Monsieur Tudesco heard him out, lapping up a glass of Chartreuse drop by drop the while, and taking snuff from a screw of paper. At times he would nod his head in approval and go on listening with the air of a man watching and waiting his opportunity. When he judged that at last, after tedious repetitions and numberless fresh starts, the other’s confidences were exhausted, he assumed a look of gravity, and laying his fine hand with a gesture as of priestly benediction on the young man’s shoulder:
“Ah! my young friend,” he said, “if I thought that what you feel were true love... but I do not,” and he shook his head and let his hand drop.
Jean protested. To suffer so, and not to be really in love?
Monsieur Tudesco repeated:
“If I thought that this were true love... but I do not, so far.”
Jean answered with great vehemence; he talked of death and plunging a dagger in his heart.

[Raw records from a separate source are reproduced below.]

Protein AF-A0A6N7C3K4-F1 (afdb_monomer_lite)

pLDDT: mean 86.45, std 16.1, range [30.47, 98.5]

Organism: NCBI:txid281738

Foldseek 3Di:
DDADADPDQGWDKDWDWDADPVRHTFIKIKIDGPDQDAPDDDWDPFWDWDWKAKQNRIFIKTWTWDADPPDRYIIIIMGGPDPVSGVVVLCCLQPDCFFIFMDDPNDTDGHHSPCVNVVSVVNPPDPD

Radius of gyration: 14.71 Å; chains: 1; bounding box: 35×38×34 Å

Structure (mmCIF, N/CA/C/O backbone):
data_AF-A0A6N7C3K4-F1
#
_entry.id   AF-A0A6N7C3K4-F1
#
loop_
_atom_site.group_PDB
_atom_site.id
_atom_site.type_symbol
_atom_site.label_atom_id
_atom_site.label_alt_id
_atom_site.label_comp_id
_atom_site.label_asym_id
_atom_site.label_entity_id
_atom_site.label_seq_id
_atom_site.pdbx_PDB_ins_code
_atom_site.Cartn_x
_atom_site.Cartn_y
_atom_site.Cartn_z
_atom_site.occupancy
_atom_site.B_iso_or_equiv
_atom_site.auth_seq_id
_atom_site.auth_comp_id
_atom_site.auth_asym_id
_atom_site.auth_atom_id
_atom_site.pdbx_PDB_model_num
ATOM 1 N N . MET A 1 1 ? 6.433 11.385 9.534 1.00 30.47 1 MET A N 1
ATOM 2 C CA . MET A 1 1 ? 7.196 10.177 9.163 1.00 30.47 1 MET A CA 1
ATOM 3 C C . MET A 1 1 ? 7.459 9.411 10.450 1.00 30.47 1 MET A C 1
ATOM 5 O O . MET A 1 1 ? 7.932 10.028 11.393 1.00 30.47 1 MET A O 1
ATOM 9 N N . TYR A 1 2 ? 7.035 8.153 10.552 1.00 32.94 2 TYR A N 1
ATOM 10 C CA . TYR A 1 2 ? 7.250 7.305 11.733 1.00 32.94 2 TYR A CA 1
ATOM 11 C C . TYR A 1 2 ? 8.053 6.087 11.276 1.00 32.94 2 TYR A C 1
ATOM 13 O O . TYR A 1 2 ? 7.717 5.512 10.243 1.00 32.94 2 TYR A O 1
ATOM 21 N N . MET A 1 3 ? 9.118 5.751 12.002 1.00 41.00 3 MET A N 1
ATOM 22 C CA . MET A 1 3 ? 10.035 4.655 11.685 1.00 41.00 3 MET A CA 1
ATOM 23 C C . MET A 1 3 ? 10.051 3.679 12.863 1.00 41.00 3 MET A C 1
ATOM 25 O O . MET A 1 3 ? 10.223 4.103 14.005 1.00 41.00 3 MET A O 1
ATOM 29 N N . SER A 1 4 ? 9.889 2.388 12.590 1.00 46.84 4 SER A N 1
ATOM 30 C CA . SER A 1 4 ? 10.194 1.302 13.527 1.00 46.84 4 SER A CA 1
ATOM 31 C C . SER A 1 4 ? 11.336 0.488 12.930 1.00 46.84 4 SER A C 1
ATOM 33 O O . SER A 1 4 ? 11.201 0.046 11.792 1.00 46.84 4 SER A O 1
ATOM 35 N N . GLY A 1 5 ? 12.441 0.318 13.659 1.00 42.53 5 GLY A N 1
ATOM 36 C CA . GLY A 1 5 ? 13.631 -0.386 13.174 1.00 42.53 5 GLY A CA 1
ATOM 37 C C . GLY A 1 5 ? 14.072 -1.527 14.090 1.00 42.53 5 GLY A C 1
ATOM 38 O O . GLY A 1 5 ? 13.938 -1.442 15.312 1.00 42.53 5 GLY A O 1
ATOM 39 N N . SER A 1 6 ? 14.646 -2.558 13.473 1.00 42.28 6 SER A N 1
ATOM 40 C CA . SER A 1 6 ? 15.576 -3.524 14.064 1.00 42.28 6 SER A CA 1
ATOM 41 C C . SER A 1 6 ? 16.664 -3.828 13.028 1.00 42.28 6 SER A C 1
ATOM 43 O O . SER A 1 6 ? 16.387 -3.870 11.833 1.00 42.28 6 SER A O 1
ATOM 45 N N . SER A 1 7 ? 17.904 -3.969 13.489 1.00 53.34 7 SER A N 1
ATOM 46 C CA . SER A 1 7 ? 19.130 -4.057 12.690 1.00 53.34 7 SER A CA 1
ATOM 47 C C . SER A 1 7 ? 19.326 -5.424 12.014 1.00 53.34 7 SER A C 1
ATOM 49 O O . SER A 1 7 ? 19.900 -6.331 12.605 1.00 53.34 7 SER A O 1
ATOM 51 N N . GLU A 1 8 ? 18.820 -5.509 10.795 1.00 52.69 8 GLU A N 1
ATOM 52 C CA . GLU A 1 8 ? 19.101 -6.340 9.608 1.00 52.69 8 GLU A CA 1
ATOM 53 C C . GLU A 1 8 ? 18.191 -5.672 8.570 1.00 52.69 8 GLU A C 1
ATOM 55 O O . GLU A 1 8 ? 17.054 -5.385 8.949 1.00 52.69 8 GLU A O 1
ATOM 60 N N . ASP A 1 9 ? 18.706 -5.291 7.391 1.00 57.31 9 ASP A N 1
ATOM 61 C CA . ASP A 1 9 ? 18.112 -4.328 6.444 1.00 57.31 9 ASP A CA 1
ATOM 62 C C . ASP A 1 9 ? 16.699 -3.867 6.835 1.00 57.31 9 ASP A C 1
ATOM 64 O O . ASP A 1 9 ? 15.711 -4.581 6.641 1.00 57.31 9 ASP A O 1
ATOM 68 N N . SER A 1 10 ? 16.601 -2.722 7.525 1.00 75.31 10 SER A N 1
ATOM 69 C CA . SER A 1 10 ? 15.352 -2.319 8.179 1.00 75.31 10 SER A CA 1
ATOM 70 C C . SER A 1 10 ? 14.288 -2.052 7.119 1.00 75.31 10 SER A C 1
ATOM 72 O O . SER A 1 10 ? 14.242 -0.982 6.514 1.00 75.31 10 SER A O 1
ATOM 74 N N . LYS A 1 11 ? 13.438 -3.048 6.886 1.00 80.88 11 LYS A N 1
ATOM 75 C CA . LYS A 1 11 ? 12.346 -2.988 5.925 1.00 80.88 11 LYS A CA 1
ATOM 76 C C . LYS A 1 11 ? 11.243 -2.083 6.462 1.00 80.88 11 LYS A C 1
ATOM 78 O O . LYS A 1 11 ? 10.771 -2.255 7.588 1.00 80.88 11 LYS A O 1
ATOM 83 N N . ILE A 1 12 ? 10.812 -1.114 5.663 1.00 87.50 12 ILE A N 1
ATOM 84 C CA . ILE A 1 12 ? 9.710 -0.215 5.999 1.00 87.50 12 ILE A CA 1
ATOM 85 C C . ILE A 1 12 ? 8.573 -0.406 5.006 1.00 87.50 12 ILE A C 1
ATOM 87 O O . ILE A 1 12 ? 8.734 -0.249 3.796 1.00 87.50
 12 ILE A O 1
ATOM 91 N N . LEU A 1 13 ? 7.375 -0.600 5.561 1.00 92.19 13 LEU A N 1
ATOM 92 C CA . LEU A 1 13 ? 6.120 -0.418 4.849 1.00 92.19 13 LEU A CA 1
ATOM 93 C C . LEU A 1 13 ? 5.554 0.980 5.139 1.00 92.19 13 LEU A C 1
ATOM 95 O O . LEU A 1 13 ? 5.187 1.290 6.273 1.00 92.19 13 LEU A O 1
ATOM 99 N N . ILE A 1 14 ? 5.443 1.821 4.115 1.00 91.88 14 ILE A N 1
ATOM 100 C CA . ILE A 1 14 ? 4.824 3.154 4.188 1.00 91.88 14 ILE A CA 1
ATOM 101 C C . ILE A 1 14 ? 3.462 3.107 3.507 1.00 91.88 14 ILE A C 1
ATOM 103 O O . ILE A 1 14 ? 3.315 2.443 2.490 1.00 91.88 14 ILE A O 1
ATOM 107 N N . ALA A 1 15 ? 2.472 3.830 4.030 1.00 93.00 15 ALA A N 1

Monsieur Tudesco reiterated for the third time:
“I do not believe it is true love.”
Then Jean fell into a fury and began to rumple and tear at his waistcoat as if he would bare his heart for inspection. Monsieur Tudesco took his hands and addressed him soothingly:
“Well, well, my young friend, since it is true love you feel, I will help you. I am a great tactician, and if King Carlo Alberto had read a certain memorial I sent him on military matters he would have won the battle of Novara. He did not read my memorial, and the battle was lost, but it was a glorious defeat. How happy the sons of Italy who died for their mother in that thrice holy battle! The hymns of poets and the tears of women made enviable their obsequies. I say it: what a noble, what a heroic thing is youth! What flames divine escape from young bosoms to rise to the Creator! I admire above everything young folk who throw themselves into ventures of war and sentiment with the impetuosity natural to their age.”
Tasso, Novara, and the diva so beloved of cardinals mingled confusedly in Jean Servien’s heated brain, and in a burst of sublime if fuddled enthusiasm he wrung the old villain’s hand. Everything had grown indistinct; he seemed to be swimming in an element of molten metal.
Monsieur Tudesco, who at the moment was imbibing a glass of kuemmel, pointed to his waistcoat of ticking.
“The misfortune is,” he observed, “that I am garbed like a philosopher. How show myself in such a costume among elegant females? ’Tis a sad pity! for it would be an easy matter for me to pay my respects to an actress at an important theatre. I have translated the Gerusalemme Liberata, that masterpiece of Torquato Tasso’s. I could propose to the great actress whom you love and who is worthy of your love, at least I hope so, a French adaptation of the Myrrha of the celebrated Alfieri. What eloquence, what fire in that tragedy! The part of Myrrha is sublime and terrible; she will be eager to play it. Meantime, you translate Myrrha into French verse; then I introduce you with your manuscript into the sanctuary of Melpomene, when you bring with you a double gift—fame and love! What a dream, oh! fortunate young man!... But alas! ’tis but a dream, for how should I enter a lady’s boudoir in this rude and sordid guise?”